* _Task brief_
Find the line with "ATOM 53 O O" in the entries below. Repeat it, every following line, and the line with "ATOM 55 C CA", exactly and with nothing added.

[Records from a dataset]
────────────────────────────────────────

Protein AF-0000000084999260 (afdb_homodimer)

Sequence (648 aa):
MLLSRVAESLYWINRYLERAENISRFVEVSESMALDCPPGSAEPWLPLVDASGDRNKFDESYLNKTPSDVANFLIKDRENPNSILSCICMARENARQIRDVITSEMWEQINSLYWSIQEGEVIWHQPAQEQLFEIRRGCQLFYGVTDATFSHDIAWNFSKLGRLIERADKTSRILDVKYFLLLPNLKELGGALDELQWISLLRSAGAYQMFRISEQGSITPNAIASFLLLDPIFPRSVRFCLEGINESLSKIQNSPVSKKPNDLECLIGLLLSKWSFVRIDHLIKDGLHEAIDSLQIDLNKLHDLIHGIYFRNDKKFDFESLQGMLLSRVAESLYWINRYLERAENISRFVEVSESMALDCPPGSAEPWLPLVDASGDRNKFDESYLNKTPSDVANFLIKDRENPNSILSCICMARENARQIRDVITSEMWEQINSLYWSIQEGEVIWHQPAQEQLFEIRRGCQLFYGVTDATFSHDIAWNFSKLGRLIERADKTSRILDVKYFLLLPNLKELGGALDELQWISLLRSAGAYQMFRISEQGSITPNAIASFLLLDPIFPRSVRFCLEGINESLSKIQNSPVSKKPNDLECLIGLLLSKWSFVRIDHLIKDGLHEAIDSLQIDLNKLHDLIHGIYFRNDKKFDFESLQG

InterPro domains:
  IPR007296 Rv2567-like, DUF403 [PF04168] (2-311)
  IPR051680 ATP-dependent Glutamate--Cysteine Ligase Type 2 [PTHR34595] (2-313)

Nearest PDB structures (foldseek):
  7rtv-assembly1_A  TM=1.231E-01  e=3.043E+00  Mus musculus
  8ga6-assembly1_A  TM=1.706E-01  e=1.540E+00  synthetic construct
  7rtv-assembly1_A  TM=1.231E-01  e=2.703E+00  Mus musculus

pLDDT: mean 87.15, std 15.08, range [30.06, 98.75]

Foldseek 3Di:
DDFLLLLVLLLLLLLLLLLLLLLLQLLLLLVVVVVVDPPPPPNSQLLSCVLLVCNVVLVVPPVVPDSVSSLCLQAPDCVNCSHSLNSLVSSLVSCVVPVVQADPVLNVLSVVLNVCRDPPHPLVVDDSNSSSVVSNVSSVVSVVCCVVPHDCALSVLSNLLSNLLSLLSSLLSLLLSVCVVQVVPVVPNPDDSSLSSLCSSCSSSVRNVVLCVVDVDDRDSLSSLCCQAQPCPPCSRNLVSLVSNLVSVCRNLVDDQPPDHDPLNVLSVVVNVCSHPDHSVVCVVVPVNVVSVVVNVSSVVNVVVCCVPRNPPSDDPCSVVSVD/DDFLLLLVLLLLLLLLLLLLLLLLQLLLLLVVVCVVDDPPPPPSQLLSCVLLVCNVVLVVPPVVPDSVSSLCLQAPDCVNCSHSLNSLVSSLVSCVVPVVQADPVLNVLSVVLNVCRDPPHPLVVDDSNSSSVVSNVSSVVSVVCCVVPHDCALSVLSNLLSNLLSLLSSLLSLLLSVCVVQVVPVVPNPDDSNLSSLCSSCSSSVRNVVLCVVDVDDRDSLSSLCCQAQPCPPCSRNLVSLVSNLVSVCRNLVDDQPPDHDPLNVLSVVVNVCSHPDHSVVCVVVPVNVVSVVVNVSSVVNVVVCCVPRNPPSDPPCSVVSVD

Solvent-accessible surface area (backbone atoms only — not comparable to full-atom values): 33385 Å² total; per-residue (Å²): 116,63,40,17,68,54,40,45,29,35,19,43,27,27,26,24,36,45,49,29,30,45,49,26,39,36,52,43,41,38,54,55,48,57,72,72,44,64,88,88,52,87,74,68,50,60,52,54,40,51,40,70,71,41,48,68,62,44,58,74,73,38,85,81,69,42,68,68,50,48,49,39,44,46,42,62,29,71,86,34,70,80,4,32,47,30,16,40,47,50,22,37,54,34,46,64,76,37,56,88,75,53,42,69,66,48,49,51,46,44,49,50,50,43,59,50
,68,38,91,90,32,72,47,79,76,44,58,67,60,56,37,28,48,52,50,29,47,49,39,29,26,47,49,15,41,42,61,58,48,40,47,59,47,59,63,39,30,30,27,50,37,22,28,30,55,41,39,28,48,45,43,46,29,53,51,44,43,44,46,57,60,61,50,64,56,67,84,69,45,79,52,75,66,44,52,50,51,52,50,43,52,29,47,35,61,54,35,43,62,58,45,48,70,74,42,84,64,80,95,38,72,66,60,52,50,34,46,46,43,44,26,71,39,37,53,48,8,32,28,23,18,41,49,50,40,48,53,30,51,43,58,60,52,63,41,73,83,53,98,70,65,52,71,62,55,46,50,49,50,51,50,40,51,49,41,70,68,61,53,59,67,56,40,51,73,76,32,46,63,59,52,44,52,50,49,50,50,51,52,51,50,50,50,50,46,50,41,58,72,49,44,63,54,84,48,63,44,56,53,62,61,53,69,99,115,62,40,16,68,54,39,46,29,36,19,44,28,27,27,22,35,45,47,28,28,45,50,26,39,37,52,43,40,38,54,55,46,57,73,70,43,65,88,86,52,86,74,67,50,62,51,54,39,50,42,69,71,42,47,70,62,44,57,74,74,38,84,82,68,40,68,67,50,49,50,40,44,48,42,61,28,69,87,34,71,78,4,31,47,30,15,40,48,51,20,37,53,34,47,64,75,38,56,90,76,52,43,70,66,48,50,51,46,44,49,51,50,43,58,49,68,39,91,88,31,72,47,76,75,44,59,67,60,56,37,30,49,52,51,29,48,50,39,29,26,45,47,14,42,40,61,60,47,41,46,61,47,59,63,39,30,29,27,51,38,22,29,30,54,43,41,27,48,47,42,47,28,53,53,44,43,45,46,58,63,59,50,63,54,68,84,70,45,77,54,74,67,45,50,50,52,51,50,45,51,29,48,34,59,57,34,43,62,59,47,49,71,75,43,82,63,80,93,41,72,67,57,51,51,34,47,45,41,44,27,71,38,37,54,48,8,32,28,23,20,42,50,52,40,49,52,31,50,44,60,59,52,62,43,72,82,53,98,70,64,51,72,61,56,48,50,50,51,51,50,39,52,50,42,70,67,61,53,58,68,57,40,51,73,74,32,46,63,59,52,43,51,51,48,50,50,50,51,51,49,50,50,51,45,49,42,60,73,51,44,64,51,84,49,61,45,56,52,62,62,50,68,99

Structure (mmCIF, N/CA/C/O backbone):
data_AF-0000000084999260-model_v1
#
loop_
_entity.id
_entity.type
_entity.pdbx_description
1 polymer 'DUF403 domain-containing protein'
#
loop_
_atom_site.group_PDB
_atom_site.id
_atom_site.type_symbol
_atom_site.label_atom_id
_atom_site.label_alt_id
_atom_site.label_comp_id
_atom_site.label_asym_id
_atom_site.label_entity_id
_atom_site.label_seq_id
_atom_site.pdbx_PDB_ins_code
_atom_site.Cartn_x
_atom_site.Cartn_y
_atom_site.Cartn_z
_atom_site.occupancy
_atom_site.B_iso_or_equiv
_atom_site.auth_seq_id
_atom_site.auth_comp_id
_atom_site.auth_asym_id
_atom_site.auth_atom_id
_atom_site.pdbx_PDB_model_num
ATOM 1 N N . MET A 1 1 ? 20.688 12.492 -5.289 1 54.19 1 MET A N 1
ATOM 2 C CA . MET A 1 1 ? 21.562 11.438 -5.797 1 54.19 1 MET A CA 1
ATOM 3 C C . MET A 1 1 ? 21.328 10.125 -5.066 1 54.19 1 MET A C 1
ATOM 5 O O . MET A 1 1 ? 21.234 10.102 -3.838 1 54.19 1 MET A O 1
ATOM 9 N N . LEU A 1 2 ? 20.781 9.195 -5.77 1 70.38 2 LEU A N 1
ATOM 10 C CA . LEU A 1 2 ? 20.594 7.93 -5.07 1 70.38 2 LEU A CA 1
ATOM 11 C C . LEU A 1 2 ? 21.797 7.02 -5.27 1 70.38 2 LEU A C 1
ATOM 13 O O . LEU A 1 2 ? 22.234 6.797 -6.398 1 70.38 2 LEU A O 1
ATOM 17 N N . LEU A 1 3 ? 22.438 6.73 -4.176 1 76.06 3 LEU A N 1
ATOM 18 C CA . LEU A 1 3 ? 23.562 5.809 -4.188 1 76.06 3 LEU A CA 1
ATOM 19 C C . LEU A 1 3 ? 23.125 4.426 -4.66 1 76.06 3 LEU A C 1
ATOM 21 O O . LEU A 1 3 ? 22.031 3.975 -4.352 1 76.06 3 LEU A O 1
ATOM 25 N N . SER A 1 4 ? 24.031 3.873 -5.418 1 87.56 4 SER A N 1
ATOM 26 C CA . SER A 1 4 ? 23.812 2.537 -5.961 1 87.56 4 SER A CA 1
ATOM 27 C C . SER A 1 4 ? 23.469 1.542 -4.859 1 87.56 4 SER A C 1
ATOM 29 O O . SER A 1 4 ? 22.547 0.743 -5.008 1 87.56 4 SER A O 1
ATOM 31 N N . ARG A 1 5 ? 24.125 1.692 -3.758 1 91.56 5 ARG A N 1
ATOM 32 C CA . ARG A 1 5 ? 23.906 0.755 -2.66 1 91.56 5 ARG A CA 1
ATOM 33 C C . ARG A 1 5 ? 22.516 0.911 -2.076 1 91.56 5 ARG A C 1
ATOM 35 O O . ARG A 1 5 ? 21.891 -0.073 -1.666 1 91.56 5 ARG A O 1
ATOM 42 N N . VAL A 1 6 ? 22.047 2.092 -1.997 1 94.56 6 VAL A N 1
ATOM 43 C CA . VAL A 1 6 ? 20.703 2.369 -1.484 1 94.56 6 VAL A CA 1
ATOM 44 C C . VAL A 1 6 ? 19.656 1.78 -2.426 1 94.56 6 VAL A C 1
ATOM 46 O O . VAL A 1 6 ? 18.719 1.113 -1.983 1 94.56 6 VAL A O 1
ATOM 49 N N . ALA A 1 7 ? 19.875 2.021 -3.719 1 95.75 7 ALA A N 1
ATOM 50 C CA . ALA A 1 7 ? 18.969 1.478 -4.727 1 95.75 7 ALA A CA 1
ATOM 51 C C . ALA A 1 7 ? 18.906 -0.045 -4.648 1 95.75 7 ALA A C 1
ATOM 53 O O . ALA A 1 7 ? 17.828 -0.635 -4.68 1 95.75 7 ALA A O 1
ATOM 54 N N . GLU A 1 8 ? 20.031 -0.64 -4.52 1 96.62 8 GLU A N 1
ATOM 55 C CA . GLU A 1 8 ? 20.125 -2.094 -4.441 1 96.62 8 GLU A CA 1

────────────────────────────────────────

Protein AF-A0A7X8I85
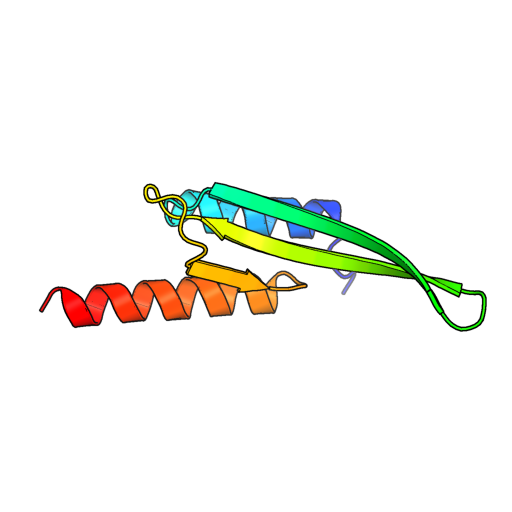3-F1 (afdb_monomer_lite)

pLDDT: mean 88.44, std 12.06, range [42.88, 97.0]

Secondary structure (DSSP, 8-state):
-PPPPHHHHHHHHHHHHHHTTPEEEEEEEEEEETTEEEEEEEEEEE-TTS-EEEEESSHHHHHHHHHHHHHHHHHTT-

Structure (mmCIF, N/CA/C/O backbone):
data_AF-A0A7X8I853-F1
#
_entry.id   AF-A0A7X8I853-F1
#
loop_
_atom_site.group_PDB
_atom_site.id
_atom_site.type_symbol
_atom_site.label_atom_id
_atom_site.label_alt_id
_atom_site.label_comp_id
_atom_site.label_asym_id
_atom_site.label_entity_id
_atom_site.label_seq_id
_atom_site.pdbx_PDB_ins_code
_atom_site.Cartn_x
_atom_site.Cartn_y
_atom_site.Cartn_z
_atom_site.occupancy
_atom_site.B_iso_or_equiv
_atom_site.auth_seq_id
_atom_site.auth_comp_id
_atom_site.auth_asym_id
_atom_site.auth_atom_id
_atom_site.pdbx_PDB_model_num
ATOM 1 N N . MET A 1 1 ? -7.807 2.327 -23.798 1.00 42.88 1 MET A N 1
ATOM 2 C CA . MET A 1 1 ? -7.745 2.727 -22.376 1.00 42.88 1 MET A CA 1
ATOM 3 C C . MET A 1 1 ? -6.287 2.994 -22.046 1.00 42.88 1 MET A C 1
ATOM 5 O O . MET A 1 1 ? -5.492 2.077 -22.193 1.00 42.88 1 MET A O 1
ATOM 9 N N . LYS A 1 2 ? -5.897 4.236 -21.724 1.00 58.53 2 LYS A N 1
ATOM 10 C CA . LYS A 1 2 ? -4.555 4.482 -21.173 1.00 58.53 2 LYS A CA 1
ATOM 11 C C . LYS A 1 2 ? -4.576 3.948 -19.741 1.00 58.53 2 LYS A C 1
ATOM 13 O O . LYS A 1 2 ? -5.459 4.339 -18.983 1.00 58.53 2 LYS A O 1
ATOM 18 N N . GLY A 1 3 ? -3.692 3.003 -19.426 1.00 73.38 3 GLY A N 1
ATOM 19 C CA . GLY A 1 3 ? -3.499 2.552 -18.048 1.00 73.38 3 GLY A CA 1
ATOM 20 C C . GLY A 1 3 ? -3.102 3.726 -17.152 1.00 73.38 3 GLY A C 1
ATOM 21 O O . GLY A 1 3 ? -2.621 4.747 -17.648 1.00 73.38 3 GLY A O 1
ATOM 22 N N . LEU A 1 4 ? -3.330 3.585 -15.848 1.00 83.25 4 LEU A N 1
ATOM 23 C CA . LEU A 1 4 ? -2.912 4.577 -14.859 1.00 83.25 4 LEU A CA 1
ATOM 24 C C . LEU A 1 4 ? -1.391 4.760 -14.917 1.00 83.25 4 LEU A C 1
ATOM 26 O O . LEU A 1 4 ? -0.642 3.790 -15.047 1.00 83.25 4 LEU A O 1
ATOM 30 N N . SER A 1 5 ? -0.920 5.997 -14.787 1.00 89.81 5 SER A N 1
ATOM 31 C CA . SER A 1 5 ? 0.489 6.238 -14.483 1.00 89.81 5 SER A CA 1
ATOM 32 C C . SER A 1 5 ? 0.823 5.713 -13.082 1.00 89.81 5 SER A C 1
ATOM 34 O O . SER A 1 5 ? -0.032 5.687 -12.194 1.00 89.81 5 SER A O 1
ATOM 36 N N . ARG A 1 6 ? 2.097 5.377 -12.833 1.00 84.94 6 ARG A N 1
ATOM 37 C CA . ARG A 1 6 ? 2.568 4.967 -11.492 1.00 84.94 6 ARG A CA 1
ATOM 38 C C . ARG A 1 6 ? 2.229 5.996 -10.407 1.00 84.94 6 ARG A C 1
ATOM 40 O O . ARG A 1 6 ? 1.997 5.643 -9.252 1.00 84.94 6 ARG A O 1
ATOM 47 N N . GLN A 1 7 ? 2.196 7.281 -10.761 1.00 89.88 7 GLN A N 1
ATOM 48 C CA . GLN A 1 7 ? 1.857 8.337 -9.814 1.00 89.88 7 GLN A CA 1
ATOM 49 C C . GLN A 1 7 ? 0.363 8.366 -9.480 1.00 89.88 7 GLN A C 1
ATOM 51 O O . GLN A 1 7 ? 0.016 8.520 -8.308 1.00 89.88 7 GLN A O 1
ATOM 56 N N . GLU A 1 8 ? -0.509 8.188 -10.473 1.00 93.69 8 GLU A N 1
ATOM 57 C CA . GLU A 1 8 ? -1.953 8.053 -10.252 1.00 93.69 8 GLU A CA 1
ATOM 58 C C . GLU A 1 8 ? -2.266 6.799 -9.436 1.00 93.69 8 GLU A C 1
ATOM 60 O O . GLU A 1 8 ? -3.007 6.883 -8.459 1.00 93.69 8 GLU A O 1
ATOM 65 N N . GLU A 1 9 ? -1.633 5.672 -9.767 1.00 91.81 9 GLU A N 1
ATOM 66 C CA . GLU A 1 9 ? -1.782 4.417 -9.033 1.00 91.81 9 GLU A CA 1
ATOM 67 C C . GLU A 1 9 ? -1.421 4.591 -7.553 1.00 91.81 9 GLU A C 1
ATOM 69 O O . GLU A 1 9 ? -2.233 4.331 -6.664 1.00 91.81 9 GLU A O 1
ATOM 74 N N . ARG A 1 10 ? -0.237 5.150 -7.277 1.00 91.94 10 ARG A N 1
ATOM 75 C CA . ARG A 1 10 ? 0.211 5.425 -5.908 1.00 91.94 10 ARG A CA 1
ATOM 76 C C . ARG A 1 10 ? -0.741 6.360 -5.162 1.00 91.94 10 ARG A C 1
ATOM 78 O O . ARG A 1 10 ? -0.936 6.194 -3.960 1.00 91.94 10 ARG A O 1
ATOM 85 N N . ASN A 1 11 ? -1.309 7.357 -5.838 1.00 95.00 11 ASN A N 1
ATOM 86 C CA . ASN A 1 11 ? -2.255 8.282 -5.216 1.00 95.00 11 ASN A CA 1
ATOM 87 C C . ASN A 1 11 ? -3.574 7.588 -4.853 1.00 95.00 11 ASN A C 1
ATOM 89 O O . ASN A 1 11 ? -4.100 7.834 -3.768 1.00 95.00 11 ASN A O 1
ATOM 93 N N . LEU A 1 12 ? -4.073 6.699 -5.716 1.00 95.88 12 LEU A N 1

────────────────────────────────────────

* _Result of the task_
ATOM 53 O O . ALA A 1 7 ? 17.828 -0.635 -4.68 1 95.75 7 ALA A O 1
ATOM 54 N N . GLU A 1 8 ? 20.031 -0.64 -4.52 1 96.62 8 GLU A N 1
ATOM 55 C CA . GLU A 1 8 ? 20.125 -2.094 -4.441 1 96.62 8 GLU A CA 1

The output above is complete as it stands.